# Water grinding wheel



## chefcomesback (Aug 14, 2014)

Anybody knows where can I find a water grinding wheel? I am not looking for massive ones , something small will do for the interim. I am located in Australia , obviously the freight will be a big factor . Thanks


Sent from my iPhone using Kitchen Knife Forum


----------



## mistascoopa (Aug 14, 2014)

I've been curious to know how much these things cost as well. What size/specs are you interested in?

I viewed on YT some smaller ones that rotate on a horizontal axis similar to the ones from the Kohetsu blacksmiths as well as Takamura's. Question: What makes the water they use neon green?


----------



## chefcomesback (Aug 14, 2014)

Anti rusting agent


Sent from my iPhone using Kitchen Knife Forum


----------



## chefcomesback (Aug 14, 2014)

I don't know what my options would be, my only criteria is nothing bigger than a 30-40 cm diameter 


Sent from my iPhone using Kitchen Knife Forum


----------



## HHH Knives (Aug 14, 2014)

Grizzly tool makes a small wet grinder. Its a 10" or approx 25cm. wheel. http://www.grizzly.com/products/10-Wet-Grinder-Kit-Anniversary-Edition/T10010ANV

I have never used one but considered buying one MANY times. Just never pulled the trigger.


----------



## scotchef38 (Aug 15, 2014)

I have had a Tormek for years.They arent cheap but are well built and will last.They are readily available in Oz.Schepach do a cheaper version but I havent used one so cant comment.


----------



## KimBronnum (Aug 15, 2014)

I know Maksim bought one about six months ago. I would guess its about 40 cm i diameter. Consider writing to him


----------



## osakajoe (Aug 16, 2014)

Something like this?
http://www.naniwa-kenma.co.jp/sharpening_stone/sharpening_machine/

I use the machine on top of the list from time time.


----------



## mistascoopa (Aug 16, 2014)

Can you translate the price listing for each of them in USD?

I'd chop my D*** off for the bottom one. 

:justkidding:

No seriously...


----------



## zitangy (Aug 16, 2014)

scotchef38 said:


> I have had a Tormek for years.They arent cheap but are well built and will last.They are readily available in Oz.Schepach do a cheaper version but I havent used one so cant comment.



http://content.jettools.com/sellsheets/708015_ss.pdf

Competitor to Tormek. You purchase Japanese water stones for this model. I have retired my Tormek as it is painfully slow and does leave a hollow grind; which is not what I am after.

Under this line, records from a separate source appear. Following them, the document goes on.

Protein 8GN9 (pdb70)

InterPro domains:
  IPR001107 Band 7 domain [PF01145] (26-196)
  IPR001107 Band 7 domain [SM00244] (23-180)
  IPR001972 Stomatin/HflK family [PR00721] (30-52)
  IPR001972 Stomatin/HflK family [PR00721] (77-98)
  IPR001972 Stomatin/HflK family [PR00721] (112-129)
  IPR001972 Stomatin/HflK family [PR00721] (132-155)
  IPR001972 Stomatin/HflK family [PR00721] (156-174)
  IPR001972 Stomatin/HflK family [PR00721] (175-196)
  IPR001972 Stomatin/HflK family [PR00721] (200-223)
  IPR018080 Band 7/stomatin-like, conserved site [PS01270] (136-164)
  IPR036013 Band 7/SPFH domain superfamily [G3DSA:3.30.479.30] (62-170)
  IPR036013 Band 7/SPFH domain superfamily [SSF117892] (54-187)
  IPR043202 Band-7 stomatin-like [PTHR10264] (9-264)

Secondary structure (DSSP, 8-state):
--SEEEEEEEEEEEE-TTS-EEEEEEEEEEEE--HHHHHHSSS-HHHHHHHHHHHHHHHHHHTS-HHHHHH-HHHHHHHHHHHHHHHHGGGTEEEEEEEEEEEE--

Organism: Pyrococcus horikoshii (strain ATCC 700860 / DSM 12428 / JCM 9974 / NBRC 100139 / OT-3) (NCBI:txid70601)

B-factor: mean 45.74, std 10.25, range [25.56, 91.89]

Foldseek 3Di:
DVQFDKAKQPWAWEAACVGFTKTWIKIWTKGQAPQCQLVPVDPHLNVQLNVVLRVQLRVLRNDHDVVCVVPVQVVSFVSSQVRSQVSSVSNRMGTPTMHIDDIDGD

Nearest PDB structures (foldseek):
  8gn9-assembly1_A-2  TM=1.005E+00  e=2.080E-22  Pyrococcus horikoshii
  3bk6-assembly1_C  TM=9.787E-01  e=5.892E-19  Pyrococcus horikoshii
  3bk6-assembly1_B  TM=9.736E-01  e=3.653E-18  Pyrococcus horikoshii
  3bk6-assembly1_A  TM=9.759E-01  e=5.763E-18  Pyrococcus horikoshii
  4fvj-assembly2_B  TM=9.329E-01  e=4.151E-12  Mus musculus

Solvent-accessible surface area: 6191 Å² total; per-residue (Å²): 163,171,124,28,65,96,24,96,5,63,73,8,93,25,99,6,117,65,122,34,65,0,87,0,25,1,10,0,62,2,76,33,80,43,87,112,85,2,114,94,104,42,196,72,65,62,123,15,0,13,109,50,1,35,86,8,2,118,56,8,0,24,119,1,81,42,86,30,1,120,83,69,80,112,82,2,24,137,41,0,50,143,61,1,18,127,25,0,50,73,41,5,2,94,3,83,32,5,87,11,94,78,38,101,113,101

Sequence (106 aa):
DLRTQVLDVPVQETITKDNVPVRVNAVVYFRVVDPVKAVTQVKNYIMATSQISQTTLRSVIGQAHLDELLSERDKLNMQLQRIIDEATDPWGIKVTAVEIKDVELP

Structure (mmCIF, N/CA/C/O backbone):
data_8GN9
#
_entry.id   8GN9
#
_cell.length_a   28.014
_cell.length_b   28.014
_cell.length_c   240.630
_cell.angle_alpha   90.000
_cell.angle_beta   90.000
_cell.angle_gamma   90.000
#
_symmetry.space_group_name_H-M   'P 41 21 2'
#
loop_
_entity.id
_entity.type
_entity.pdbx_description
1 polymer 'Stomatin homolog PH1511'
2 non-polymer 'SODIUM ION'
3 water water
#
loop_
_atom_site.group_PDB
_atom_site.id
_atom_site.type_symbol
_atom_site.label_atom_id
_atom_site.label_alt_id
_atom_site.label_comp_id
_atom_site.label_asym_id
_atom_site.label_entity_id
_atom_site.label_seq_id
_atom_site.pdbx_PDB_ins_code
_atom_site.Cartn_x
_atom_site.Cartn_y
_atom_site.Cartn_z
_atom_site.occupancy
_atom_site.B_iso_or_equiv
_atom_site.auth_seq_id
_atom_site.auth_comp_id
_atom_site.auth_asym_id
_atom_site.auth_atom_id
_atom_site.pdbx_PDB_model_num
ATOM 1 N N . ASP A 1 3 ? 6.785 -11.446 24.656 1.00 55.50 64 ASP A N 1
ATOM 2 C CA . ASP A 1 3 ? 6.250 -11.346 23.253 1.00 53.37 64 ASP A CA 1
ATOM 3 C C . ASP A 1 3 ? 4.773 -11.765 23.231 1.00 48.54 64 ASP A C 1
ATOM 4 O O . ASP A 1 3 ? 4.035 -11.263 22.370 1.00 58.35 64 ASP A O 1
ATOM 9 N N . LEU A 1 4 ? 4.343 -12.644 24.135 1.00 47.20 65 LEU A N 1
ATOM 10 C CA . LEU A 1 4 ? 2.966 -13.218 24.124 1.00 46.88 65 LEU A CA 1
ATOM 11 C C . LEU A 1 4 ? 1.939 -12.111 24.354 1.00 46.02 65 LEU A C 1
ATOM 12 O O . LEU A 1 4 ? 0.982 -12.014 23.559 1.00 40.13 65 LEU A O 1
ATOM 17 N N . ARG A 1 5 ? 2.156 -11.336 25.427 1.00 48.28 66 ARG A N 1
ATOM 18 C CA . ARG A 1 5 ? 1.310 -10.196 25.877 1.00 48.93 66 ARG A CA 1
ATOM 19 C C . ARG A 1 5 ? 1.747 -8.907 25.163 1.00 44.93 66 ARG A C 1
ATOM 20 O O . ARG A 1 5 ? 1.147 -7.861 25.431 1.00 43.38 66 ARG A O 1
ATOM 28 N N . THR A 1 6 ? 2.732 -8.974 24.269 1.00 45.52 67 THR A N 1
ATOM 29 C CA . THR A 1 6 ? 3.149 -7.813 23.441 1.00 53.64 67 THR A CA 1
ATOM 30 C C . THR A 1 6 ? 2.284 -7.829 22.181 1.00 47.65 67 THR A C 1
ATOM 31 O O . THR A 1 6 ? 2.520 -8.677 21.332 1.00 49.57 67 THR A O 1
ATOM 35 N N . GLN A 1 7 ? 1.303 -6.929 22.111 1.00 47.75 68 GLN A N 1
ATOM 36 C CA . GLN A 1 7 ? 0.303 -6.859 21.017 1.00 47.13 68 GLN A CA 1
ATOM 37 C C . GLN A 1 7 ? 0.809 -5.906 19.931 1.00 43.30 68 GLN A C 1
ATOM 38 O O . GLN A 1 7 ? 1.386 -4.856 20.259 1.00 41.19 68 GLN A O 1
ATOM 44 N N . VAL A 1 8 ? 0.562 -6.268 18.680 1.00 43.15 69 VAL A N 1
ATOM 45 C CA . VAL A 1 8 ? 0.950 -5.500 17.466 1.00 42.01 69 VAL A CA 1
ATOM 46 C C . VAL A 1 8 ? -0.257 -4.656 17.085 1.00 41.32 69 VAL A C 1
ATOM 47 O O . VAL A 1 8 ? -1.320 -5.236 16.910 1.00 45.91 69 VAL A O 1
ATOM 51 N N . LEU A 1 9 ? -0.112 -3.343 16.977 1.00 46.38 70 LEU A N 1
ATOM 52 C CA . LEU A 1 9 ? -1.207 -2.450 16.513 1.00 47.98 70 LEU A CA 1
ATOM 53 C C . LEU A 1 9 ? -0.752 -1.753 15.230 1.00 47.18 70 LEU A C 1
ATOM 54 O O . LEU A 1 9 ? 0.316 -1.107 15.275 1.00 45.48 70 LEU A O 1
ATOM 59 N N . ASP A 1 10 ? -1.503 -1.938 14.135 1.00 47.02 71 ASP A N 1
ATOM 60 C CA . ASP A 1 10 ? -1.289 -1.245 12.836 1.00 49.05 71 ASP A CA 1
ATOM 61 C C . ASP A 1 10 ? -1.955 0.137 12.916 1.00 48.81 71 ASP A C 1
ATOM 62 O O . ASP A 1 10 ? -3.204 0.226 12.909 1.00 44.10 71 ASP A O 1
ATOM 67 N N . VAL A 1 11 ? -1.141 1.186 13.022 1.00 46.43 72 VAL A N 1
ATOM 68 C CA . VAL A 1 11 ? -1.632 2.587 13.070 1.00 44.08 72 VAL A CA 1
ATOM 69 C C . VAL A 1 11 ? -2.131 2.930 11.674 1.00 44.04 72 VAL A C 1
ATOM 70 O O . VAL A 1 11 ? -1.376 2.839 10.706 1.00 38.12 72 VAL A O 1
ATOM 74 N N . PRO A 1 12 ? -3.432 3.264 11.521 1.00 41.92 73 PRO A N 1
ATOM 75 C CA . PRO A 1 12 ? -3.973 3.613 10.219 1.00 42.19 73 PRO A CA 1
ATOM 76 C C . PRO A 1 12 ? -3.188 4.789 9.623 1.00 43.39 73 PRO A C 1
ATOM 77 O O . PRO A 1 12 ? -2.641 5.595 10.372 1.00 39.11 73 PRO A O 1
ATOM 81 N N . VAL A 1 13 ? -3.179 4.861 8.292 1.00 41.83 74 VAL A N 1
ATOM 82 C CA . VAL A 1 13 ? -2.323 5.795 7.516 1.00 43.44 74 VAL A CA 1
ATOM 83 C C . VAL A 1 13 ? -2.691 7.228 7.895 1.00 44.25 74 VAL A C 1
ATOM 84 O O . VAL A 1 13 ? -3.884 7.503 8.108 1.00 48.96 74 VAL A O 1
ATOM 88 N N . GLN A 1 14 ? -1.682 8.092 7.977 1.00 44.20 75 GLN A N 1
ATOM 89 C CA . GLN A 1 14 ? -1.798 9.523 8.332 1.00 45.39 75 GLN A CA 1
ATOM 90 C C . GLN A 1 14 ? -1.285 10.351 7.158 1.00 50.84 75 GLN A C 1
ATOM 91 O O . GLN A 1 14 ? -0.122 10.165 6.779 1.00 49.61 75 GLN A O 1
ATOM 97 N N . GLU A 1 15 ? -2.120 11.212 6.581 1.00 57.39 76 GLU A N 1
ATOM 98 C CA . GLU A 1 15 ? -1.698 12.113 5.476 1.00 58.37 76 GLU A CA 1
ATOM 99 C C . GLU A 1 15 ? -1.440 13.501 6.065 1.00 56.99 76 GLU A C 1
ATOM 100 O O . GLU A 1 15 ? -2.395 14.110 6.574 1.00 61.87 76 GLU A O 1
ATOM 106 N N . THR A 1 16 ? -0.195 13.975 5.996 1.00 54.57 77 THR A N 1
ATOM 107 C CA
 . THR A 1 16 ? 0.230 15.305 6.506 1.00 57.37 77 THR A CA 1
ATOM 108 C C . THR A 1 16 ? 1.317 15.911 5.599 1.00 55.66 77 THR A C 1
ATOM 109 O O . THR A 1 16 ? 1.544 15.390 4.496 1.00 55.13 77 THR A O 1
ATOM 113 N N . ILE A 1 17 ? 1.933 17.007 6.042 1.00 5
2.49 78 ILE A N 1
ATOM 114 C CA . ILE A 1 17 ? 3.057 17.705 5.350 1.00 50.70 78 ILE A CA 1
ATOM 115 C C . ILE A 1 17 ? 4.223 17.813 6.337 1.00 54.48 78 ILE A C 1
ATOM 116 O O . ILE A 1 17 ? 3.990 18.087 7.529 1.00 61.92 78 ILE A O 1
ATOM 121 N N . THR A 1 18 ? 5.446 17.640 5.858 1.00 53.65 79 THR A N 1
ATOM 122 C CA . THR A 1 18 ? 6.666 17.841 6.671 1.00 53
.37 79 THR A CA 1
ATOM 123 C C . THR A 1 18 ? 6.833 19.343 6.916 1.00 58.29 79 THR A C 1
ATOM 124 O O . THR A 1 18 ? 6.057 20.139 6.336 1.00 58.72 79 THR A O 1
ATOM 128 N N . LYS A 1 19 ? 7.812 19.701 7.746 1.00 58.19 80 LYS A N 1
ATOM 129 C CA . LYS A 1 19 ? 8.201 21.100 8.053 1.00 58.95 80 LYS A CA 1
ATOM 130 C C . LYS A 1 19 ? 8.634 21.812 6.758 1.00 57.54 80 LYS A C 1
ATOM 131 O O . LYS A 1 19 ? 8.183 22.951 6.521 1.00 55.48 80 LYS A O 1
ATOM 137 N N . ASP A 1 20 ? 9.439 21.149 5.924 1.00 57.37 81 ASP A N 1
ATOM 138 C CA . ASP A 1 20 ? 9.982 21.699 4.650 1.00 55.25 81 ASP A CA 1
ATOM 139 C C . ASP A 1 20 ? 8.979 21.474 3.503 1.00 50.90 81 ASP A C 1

I wld be open to a model if the round stone is laid flat.

Rgds D
D


----------



## chefcomesback (Aug 16, 2014)

Thank you everyone , will be doing some research and see what the prices are like 


Sent from my iPhone using Kitchen Knife Forum


----------



## Dave Martell (Aug 16, 2014)

zitangy said:


> I have retired my Tormek as it is painfully slow and does leave a hollow grind; which is not what I am after. I wld be open to a model if the round stone is laid flat.




I as well.


----------



## sloegin (Aug 16, 2014)

The Makita 9820 is horizontally orientated.


----------



## osakajoe (Aug 16, 2014)

mistascoopa said:


> Can you translate the price listing for each of them in USD?
> 
> I'd chop my D*** off for the bottom one.
> 
> ...



http://www.amazon.co.jp/gp/product/B00BYP1NKQ/?tag=skimlinks_replacement-20

http://item.rakuten.co.jp/yminfo/10004868/


Still in Japanese but prices listed in Japanese yen, so easy to convert. I noticed some suggestions on the bottom of the amazon page for much cheaper but have never heard of the brands.


----------